A 'people's pageant' takes center stage

As a civil war rumbles on, women storm the catwalk for the annual "Miss Uganda" contest.

Rachael Kakungulu, descendant of the ancient tribe of Buganda, sucks in her tummy and teeters down the runway in her four-inch stilettos and black strapless dress, flashing her best Colgate smile.

From the rear of the giant white tent, a thunderous cheer goes up for the sociology major. "They like you, Rachael," quips the emcee, a cellphone-marketing executive who has just completed his first of two costume changes, from full Congolese regalia into a white suit.

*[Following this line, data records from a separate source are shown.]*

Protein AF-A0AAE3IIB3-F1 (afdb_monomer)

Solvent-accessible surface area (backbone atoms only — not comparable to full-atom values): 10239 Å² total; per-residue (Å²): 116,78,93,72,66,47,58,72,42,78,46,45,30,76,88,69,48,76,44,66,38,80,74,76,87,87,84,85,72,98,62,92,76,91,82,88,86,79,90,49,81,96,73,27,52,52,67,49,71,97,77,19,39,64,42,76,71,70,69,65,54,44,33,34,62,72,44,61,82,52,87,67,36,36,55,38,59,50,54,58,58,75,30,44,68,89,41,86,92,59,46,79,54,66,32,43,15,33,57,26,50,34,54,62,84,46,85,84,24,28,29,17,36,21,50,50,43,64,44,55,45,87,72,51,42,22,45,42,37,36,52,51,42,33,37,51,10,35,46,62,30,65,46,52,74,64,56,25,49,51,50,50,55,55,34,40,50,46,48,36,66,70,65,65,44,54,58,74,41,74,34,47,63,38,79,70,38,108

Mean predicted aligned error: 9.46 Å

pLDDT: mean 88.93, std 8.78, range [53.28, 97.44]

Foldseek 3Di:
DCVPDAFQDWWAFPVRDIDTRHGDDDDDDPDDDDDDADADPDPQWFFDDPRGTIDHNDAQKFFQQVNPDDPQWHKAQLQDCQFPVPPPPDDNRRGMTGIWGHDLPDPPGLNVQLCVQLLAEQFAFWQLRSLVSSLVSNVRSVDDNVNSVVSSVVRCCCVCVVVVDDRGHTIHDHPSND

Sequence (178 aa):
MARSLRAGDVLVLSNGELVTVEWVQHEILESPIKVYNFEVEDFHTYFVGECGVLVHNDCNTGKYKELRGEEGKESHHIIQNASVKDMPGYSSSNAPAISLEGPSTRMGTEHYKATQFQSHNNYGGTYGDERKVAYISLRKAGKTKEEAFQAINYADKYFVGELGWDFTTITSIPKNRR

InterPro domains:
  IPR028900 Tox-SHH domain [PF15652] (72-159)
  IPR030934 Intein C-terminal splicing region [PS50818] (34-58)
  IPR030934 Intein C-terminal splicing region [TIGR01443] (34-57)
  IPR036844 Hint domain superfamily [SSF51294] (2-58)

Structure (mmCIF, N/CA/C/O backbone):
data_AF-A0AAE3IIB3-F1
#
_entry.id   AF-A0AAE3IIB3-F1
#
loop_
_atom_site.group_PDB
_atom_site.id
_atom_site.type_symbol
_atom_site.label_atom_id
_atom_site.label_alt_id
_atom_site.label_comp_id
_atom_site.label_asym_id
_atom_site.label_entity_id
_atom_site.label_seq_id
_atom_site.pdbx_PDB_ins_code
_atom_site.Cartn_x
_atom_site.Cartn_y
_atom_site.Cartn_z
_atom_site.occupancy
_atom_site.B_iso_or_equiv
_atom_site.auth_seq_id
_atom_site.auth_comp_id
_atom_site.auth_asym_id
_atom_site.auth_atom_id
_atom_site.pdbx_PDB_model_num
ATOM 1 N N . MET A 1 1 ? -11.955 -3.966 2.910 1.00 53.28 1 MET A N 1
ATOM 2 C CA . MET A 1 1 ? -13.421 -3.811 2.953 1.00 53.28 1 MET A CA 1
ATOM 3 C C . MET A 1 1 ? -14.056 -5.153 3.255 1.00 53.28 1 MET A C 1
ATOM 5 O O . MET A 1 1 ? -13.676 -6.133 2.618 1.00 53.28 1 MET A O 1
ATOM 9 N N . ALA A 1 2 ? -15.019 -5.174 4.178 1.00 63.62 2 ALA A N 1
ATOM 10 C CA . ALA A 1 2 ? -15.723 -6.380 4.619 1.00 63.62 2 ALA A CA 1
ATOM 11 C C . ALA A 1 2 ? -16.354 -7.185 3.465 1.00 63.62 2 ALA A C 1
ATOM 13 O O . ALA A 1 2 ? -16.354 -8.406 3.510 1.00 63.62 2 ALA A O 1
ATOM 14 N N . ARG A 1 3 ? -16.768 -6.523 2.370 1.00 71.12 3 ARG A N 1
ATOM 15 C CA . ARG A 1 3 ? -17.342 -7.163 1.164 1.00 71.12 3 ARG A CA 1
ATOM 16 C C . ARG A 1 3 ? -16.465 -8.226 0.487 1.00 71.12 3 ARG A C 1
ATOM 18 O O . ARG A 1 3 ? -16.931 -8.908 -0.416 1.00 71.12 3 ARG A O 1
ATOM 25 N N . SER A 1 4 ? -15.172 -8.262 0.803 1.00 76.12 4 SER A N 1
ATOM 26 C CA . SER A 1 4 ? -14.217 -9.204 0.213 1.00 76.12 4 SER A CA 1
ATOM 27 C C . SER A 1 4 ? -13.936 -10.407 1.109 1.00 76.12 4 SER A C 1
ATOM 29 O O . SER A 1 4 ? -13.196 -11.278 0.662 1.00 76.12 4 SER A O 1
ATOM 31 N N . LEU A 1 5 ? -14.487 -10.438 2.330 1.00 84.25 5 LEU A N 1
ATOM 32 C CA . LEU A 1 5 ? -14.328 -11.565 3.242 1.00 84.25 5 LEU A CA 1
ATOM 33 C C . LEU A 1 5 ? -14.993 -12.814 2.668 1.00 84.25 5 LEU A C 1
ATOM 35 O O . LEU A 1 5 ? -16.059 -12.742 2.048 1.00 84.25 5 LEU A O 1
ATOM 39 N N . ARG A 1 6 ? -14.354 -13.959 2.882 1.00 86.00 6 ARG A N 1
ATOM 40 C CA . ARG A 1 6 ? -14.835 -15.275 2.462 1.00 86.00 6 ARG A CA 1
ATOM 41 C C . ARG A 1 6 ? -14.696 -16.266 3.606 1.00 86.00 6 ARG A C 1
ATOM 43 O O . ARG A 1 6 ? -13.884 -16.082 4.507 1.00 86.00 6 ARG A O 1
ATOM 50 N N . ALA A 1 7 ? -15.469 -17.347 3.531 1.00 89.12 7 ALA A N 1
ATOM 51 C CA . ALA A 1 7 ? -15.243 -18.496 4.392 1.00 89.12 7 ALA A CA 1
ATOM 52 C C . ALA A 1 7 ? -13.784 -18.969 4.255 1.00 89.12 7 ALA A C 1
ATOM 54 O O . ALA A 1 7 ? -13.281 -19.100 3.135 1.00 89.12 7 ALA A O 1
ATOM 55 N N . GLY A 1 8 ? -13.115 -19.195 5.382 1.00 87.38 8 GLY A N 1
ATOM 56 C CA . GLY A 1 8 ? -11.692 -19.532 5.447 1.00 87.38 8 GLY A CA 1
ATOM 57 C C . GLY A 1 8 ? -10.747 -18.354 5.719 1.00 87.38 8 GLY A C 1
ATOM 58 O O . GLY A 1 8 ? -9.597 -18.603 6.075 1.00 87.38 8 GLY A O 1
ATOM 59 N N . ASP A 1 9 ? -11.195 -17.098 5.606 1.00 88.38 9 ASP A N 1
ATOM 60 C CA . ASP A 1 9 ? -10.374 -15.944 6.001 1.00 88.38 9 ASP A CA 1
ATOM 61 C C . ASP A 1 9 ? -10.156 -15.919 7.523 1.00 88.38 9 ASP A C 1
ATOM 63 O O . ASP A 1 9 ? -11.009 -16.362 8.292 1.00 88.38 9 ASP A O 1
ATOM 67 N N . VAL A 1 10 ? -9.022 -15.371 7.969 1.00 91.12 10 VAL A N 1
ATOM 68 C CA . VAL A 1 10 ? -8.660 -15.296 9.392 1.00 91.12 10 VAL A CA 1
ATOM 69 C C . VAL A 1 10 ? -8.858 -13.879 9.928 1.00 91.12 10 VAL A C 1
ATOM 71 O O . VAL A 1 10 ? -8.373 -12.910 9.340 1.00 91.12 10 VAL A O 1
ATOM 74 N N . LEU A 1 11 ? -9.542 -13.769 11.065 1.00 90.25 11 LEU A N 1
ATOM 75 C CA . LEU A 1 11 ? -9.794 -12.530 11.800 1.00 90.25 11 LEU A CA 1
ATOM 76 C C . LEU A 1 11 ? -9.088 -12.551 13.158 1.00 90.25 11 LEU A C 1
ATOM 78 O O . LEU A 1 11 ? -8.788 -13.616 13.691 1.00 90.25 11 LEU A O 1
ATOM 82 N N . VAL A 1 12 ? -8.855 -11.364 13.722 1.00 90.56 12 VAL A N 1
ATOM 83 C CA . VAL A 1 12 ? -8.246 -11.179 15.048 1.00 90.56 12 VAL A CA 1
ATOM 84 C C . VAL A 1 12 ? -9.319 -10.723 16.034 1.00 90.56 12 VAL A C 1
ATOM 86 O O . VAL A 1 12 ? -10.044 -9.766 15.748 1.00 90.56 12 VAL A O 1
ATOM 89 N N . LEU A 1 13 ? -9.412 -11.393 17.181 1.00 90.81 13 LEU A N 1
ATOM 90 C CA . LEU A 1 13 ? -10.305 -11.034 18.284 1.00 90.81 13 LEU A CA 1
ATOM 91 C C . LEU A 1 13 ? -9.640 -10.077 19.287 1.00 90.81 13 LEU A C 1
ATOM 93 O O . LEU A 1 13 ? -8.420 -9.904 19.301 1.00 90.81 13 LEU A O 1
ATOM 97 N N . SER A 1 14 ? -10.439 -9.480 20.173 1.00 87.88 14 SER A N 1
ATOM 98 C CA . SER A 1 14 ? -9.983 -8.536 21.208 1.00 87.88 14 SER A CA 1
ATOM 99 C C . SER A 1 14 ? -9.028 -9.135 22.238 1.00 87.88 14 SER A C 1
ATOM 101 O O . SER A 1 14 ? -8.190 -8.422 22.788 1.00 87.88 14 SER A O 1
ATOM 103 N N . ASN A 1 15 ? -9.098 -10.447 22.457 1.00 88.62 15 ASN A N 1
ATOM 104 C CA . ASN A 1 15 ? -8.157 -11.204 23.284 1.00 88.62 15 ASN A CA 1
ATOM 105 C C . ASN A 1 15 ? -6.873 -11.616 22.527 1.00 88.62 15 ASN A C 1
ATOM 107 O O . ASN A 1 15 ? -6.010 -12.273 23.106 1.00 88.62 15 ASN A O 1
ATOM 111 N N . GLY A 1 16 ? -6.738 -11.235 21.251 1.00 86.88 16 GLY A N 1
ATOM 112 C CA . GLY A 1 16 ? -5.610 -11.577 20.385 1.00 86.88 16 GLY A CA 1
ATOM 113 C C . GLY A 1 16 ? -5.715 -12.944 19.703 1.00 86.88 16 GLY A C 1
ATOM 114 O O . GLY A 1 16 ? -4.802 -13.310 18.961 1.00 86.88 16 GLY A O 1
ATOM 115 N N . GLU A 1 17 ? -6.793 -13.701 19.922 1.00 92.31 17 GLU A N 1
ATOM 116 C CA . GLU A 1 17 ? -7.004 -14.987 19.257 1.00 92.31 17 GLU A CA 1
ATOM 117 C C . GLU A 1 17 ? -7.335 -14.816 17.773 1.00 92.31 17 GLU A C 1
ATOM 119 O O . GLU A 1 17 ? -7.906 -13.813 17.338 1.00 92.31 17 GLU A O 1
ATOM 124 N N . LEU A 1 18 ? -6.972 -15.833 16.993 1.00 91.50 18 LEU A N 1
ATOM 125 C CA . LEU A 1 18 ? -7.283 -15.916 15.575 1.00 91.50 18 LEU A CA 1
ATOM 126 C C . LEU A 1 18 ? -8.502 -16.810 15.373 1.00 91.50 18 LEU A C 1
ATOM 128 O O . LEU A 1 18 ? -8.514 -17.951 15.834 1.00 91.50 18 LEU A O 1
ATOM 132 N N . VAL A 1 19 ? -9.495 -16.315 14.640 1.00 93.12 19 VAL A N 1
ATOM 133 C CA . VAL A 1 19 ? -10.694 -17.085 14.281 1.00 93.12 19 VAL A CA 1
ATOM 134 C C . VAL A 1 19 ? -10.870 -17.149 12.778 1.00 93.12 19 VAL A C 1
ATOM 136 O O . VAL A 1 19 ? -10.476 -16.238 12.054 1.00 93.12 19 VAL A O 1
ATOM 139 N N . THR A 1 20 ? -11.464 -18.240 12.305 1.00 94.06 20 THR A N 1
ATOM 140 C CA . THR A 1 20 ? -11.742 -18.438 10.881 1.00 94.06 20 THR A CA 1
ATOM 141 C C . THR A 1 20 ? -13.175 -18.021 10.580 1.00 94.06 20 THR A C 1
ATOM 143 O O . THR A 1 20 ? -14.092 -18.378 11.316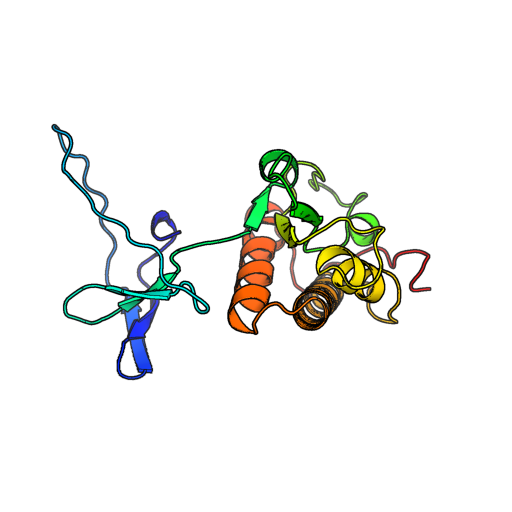 1.00 94.06 20 THR A O 1
ATOM 146 N N . VAL A 1 21 ? -13.380 -17.279 9.496 1.00 91.38 21 VAL A N 1
ATOM 147 C CA . VAL A 1 21 ? -14.717 -16.963 8.988 1.00 91.38 21 VAL A CA 1
ATOM 148 C C . VAL A 1 21 ? -15.367 -18.255 8.502 1.00 91.38 21 VAL A C 1
ATOM 150 O O . VAL A 1 21 ? -14.858 -18.901 7.589 1.00 91.38 21 VAL A O 1
ATOM 153 N N . GLU A 1 22 ? -16.498 -18.634 9.088 1.00 91.81 22 GLU A N 1
ATOM 154 C CA . GLU A 1 22 ? -17.210 -19.861 8.708 1.00 91.81 22 GLU A CA 1
ATOM 155 C C . GLU A 1 22 ? -18.109 -19.656 7.483 1.00 91.81 22 GLU A C 1
ATOM 157 O O . GLU A 1 22 ? -18.135 -20.484 6.574 1.00 91.81 22 GLU A O 1
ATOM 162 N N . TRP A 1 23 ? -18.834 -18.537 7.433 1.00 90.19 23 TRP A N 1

Part Cinderella, part Britney Spears, last month's annual "Miss Uganda" pageant has become a national spectacle here. A diversion from the 16-year civil war that rumbles on in the north, Uganda's beauty contest inspires fervor on the level of World Cup soccer matches, and stirs the same controversies associated with its Western counterparts.

In Uganda, where the average income is less than a dollar a day, thousands shell out $15 a ticket for this year's Miss Uganda finals, held at a swanky resort on Lake Victoria. The crowd watches from plastic chairs that stretch so far back from the stage that the contestants are visible only on two jumbo television screens. VIPs dressed in tuxedos and full-length taffeta gowns sit at tables up front.

"This is our Oscars," says Sylvia Owori, the pageant's organizer and a London fashion-school graduate.

This year, Ms. Owori organized a three-week boot camp for the contestants, who come mostly from rural villages. To turn the 21 Eliza Doolittles into fair ladies, Owori and her staff of a dozen drilled them on everything from how to walk and talk to what sort of company a beauty queen should keep.

Among the hopefuls was Leyla Farid, an 18-year-old high school student from the eastern village of Mbale, whose heroine is British supermodel Naomi Campbell. Susan Alobo, who comes from the country's war-torn north, told the judges her ambition was to become a general in the Ugandan Army. Asked what she had gained from participating in the pageant, 19-year-old Salmah Mirembe, a would-be travel agent, said: "It has helped me to come out and discover my confidence. It has made me into a respectable woman."

Local newspapers carry pages of coverage each day starting weeks before the pageant itself. A pick-your-own-winner contest sponsored by a South African cellphone company drew nearly 60,000 participants. Kampalans, known for their trendy clothes regardless of income level, flock to the event in halter tops and heels.

Some Ugandans, meanwhile, wonder why something as banal as a beauty contest has the country so transfixed. The Monitor, a Kampala daily, bitterly lampooned the country's obsession with the pageant at a time when scores of Ugandans have been massacred by rebels in the north. The leader of a fundamentalist Muslim sect here publicly condemned the contest, likening its organizers to "brothel owners who turn young girls into prostitutes."

"The whole beauty pageant concept – that a woman should look a certain way and walk a certain way – really runs away from the traditional African perception of beauty," says Florence Ebila, who teaches a course on the portrayal of women in the media at Kampala's Makerere University.

Owori argues that her pageant is about more than physical beauty. (This year's winner, 23-year-old Rehema Nakuya, is in her final year of medical school.) Perhaps more important, she says it allows for a sense of national pride in a small, very poor country where reasons to feel proud are often in short supply.

"In another part of the world, I don't think it would make much difference," says Owori, "but here, people feel that they own this event. We're doing something for our country."